After this episode I am starting to think that all Kyle is good at is spending money. In that case, she should spend some money in a good stylist. 

As for Camille, or rather Jesus on the cross, she’s lost her damn mind again. The ugly side her publicist try to cover up after season 1 is still lurking. Being accused of being a snotty, self centered B is not equivalent to being accused of sexual assault!!! It may have been fine to voice her differing opinion in the matter, but tying it back to herself and HER suffering was eye role worthy.


----------



## purseinsanity

tweegy said:


> Right!? I have a 5k bag but I have rats in my kitchen and flies in the food I have for guests... everyone has their priorities... hygiene clearly isn’t one of Rinna’s


What I don't understand is that her house seems kind of gross, but she's OCD about germs in hotels and public places.  Wouldn't someone like that want their house spotless and definitely rodent dropping free??  I know I do!


----------



## pjhm

purseinsanity said:


> What I don't understand is that her house seems kind of gross, but she's OCD about germs in hotels and public places.  Wouldn't someone like that want their house spotless and definitely rodent dropping free??  I know I do!


Yes, with Rinna it’s the dirt you know versus the dirt you don’t know.....


----------



## blkbarbie310

When I saw Rinna place her suitcase on her bed - I about died! Yuck.


----------



## simone72

I am surprised Rinna spent all that cash on a Kelly bag she seems kind of thrifty and not up to date fashion wise. Everything she wears seems like off of a sale rack


----------



## Ceeyahd

simone72 said:


> I am surprised Rinna spent all that cash on a Kelly bag she seems kind of thrifty and not up to date fashion wise. Everything she wears seems like off of a sale rack



Perhaps it was a gift or borrowed. Maybe it's Kyle's.


----------



## tweegy

simone72 said:


> I am surprised Rinna spent all that cash on a Kelly bag she seems kind of thrifty and not up to date fashion wise. Everything she wears seems like off of a sale rack



Well she’s rolling with Kyle so she had to up her bag game lol


----------



## tweegy

purseinsanity said:


> What I don't understand is that her house seems kind of gross, but she's OCD about germs in hotels and public places.  Wouldn't someone like that want their house spotless and definitely rodent dropping free??  I know I do!





pjhm said:


> Yes, with Rinna it’s the dirt you know versus the dirt you don’t know.....
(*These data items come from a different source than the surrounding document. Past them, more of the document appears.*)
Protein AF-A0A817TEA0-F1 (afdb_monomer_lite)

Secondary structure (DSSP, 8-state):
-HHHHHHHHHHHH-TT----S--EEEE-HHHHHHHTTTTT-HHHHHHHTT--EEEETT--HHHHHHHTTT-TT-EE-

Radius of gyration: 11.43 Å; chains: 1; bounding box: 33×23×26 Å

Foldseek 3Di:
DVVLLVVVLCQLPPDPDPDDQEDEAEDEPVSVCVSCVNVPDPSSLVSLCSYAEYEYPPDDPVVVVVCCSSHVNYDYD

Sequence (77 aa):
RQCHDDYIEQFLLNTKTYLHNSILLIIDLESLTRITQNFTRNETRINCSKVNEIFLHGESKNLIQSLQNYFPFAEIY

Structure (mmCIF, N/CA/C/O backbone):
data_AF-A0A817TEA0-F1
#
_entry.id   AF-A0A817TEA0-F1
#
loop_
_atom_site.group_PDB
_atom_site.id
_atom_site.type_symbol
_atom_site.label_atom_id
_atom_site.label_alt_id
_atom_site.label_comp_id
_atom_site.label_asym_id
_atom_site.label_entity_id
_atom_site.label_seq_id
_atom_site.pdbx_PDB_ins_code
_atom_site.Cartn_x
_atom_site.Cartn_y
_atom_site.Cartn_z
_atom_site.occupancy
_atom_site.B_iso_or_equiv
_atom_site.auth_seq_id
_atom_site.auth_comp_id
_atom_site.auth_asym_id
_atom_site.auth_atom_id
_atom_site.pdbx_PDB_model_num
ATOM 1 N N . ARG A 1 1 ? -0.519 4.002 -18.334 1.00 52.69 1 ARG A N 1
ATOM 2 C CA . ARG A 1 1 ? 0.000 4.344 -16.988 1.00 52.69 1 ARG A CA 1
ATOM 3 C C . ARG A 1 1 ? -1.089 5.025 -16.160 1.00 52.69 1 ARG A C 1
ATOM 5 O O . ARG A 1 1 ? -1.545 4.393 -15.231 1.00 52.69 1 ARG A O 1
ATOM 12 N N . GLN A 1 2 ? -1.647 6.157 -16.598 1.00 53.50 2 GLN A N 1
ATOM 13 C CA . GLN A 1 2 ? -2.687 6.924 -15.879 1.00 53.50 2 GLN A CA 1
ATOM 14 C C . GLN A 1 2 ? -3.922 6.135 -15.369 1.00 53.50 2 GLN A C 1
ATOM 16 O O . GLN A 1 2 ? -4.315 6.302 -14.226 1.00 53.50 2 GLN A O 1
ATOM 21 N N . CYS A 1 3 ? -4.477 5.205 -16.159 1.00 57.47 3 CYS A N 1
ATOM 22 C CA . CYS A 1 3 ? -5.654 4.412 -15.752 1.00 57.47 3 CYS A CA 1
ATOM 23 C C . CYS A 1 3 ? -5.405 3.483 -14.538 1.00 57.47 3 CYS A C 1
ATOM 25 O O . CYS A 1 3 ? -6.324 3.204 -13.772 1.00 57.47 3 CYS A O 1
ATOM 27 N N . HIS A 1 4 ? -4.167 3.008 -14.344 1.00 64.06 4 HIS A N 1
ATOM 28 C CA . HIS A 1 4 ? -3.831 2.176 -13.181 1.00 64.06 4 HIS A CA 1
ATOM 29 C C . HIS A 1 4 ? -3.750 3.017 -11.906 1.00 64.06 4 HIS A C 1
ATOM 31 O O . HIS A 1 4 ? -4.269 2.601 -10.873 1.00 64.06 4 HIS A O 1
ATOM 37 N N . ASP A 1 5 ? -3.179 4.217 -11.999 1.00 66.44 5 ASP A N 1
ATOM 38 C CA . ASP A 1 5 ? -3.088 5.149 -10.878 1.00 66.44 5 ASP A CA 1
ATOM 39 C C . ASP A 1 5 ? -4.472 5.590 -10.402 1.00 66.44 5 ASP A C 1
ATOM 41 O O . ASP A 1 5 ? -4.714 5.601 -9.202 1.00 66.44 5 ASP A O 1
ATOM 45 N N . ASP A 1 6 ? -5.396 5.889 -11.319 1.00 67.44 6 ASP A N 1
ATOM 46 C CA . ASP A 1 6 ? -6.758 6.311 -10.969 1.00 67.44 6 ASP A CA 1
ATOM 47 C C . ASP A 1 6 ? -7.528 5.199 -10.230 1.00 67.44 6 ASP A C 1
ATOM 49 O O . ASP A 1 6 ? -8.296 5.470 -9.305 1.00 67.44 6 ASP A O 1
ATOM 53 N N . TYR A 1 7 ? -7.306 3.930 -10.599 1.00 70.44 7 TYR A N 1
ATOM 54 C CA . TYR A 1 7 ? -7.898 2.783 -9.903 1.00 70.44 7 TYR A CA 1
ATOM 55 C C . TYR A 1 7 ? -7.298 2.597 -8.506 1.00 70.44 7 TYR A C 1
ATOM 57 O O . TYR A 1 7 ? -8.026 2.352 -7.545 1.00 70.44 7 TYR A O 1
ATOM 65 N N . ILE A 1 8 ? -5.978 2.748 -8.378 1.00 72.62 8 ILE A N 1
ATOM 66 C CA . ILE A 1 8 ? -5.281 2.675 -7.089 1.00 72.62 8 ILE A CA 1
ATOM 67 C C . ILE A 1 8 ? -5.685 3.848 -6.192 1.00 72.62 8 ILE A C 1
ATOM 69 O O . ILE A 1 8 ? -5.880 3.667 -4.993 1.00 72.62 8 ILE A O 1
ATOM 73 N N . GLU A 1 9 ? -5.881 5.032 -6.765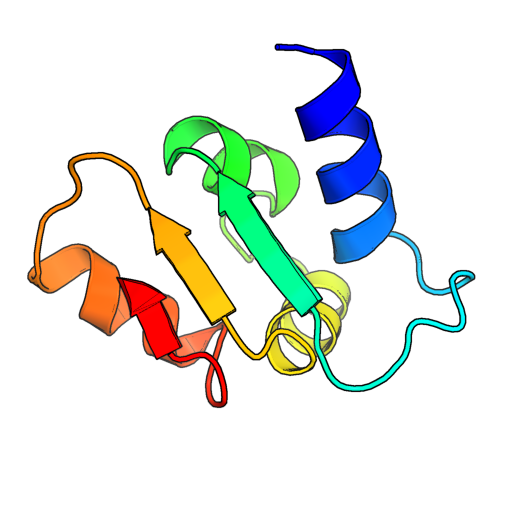 1.00 73.50 9 GLU A N 1
ATOM 74 C CA . GLU A 1 9 ? -6.380 6.210 -6.069 1.00 73.50 9 GLU A CA 1
ATOM 75 C C . GLU A 1 9 ? -7.791 5.981 -5.545 1.00 73.50 9 GLU A C 1
ATOM 77 O O . GLU A 1 9 ? -8.041 6.158 -4.354 1.00 73.50 9 GLU A O 1
ATOM 82 N N . GLN A 1 10 ? -8.698 5.484 -6.384 1.00 73.69 10 GLN A N 1
ATOM 83 C CA . GLN A 1 10 ? -10.035 5.107 -5.930 1.00 73.69 10 GLN A CA 1
ATOM 84 C C . GLN A 1 10 ? -9.999 4.000 -4.877 1.00 73.69 10 GLN A C 1
ATOM 86 O O . GLN A 1 10 ? -10.785 4.043 -3.937 1.00 73.69 10 GLN A O 1
ATOM 91 N N . PHE A 1 11 ? -9.085 3.039 -4.990 1.00 73.75 11 PHE A N 1
ATOM 92 C CA . PHE A 1 11 ? -8.939 1.961 -4.020 1.00 73.75 11 PHE A CA 1
ATOM 93 C C . PHE A 1 11 ? -8.437 2.460 -2.655 1.00 73.75 11 PHE A C 1
ATOM 95 O O . PHE A 1 11 ? -9.037 2.165 -1.621 1.00 73.75 11 PHE A O 1
ATOM 102 N N . LEU A 1 12 ? -7.361 3.248 -2.638 1.00 72.31 12 LEU A N 1
ATOM 103 C CA . LEU A 1 12 ? -6.759 3.762 -1.407 1.00 72.31 12 LEU A CA 1
ATOM 104 C C . LEU A 1 12 ? -7.600 4.878 -0.769 1.00 72.31 12 LEU A C 1
ATOM 106 O O . LEU A 1 12 ? -7.559 5.043 0.454 1.00 72.31 12 LEU A O 1
ATOM 110 N N . LEU A 1 13 ? -8.378 5.629 -1.559 1.00 72.38 13 LEU A N 1
ATOM 111 C CA . LEU A 1 13 ? -9.159 6.778 -1.086 1.00 72.38 13 LEU A CA 1
ATOM 112 C C . LEU A 1 13 ? -10.667 6.526 -0.942 1.00 72.38 13 LEU A C 1
ATOM 114 O O . LEU A 1 13 ? -11.316 7.303 -0.245 1.00 72.38 13 LEU A O 1
ATOM 118 N N . ASN A 1 14 ? -11.258 5.496 -1.561 1.00 66.00 14 ASN A N 1
ATOM 119 C CA . ASN A 1 14 ? -12.718 5.357 -1.620 1.00 66.00 14 ASN A CA 1
ATOM 120 C C . ASN A 1 14 ? -13.216 3.936 -1.290 1.00 66.00 14 ASN A C 1
ATOM 122 O O . ASN A 1 14 ? -13.044 2.972 -2.029 1.00 66.00 14 ASN A O 1
ATOM 126 N N . THR A 1 15 ? -13.914 3.827 -0.160 1.00 58.41 15 THR A N 1
ATOM 127 C CA . THR A 1 15 ? -14.310 2.588 0.535 1.00 58.41 15 THR A CA 1
ATOM 128 C C . THR A 1 15 ? -15.559 1.893 -0.013 1.00 58.41 15 THR A C 1
ATOM 130 O O . THR A 1 15 ? -16.096 0.991 0.630 1.00 58.41 15 THR A O 1
ATOM 133 N N . LYS A 1 16 ? -16.053 2.270 -1.197 1.00 55.66 16 LYS A N 1
ATOM 134 C CA . LYS A 1 16 ? -17.240 1.622 -1.793 1.00 55.66 16 LYS A CA 1
ATOM 135 C C . LYS A 1 16 ? -16.934 0.316 -2.525 1.00 55.66 16 LYS A C 1
ATOM 137 O O . LYS A 1 16 ? -17.836 -0.285 -3.104 1.00 55.66 16 LYS A O 1
ATOM 142 N N . THR A 1 17 ? -15.688 -0.134 -2.503 1.00 54.34 17 THR A N 1
ATOM 143 C CA . THR A 1 17 ? -15.269 -1.379 -3.133 1.00 54.34 17 THR A CA 1
ATOM 144 C C . THR A 1 17 ? -15.225 -2.489 -2.078 1.00 54.34 17 THR A C 1
ATOM 146 O O . THR A 1 17 ? -14.365 -2.529 -1.203 1.00 54.34 17 THR A O 1
ATOM 149 N N . TYR A 1 18 ? -16.201 -3.401 -2.139 1.00 55.00 18 TYR A N 1
ATOM 150 C CA . TYR A 1 18 ? -16.146 -4.695 -1.450 1.00 55.00 18 TYR A CA 1
ATOM 151 C C . TYR A 1 18 ? -15.045 -5.531 -2.112 1.00 55.00 18 TYR A C 1
ATOM 153 O O . TYR A 1 18 ? -15.306 -6.303 -3.033 1.00 55.00 18 TYR A O 1
ATOM 161 N N . LEU A 1 19 ? -13.796 -5.324 -1.707 1.00 55.94 19 LEU A N 1
ATOM 162 C CA . LEU A 1 19 ? -12.671 -6.093 -2.225 1.00 55.94 19 LEU A CA 1
ATOM 163 C C . LEU A 1 19 ? -12.322 -7.219 -1.258 1.00 55.94 19 LEU A C 1
ATOM 165 O O . LEU A 1 19 ? -12.301 -7.039 -0.042 1.00 55.94 19 LEU A O 1
ATOM 169 N N . HIS A 1 20 ? -12.109 -8.402 -1.829 1.00 56.72 20 HIS A N 1
ATOM 170 C CA . HIS A 1 20 ? -11.698 -9.598 -1.104 1.00 56.72 20 HIS A CA 1
ATOM 171 C C . HIS A 1 20 ? -10.314 -9.405 -0.464 1.00 56.72 20 HIS A C 1
ATOM 173 O O . HIS A 1 20 ? -9.511 -8.608 -0.942 1.00 56.72 20 HIS A O 1
ATOM 179 N N . ASN A 1 21 ? -10.034 -10.184 0.585 1.00 55.94 21 ASN A N 1
ATOM 180 C CA . ASN A 1 21 ? -8.815 -10.150 1.409 1.00 55.94 21 ASN A CA 1
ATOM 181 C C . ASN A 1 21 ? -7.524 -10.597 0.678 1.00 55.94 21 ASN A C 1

Yup was gonna say what John said! With rinna it’s the flies and rats she knows LOL


----------



## StylishMD

purseinsanity said:


> It bothered me no end when she claimed he "went from a Type 2 to a Type 1".  Idiot.


Yes, as a physician I was thinking ‘WTH???’


----------



## Mrs.Z

Catching up.....what on earth is Kyle wearing at this dinner?  The dress has no front? She could lose a boob at any minute.


----------



## chowlover2

What is it with Kyle and the hats this season. Is it to increase her height? No bueno.


----------



## Ceeyahd

chowlover2 said:


> What is it with Kyle and the hats this season. Is it to increase her height? No bueno.



Is Kyle super petite? All of her bags and hats seem to be wear her, swallow her up.


----------



## chowlover2

She must be petite, even with the hat the other women are taller!


----------



## TC1

I was under the impression Kyle is only about 5 feet tall.


----------



## limom

LVP is queen of everything.


----------



## DC-Cutie

I couldn't even get through this whole episode.  I think I chaged the channel about 15 min in


----------



## imgg

limom said:


> LVP is queen of everything.



I can not stomach Teddi.   Still blaming LVP for taking "the bait." You are an idiot.  I hate when people say they own their actions while still blaming other people. 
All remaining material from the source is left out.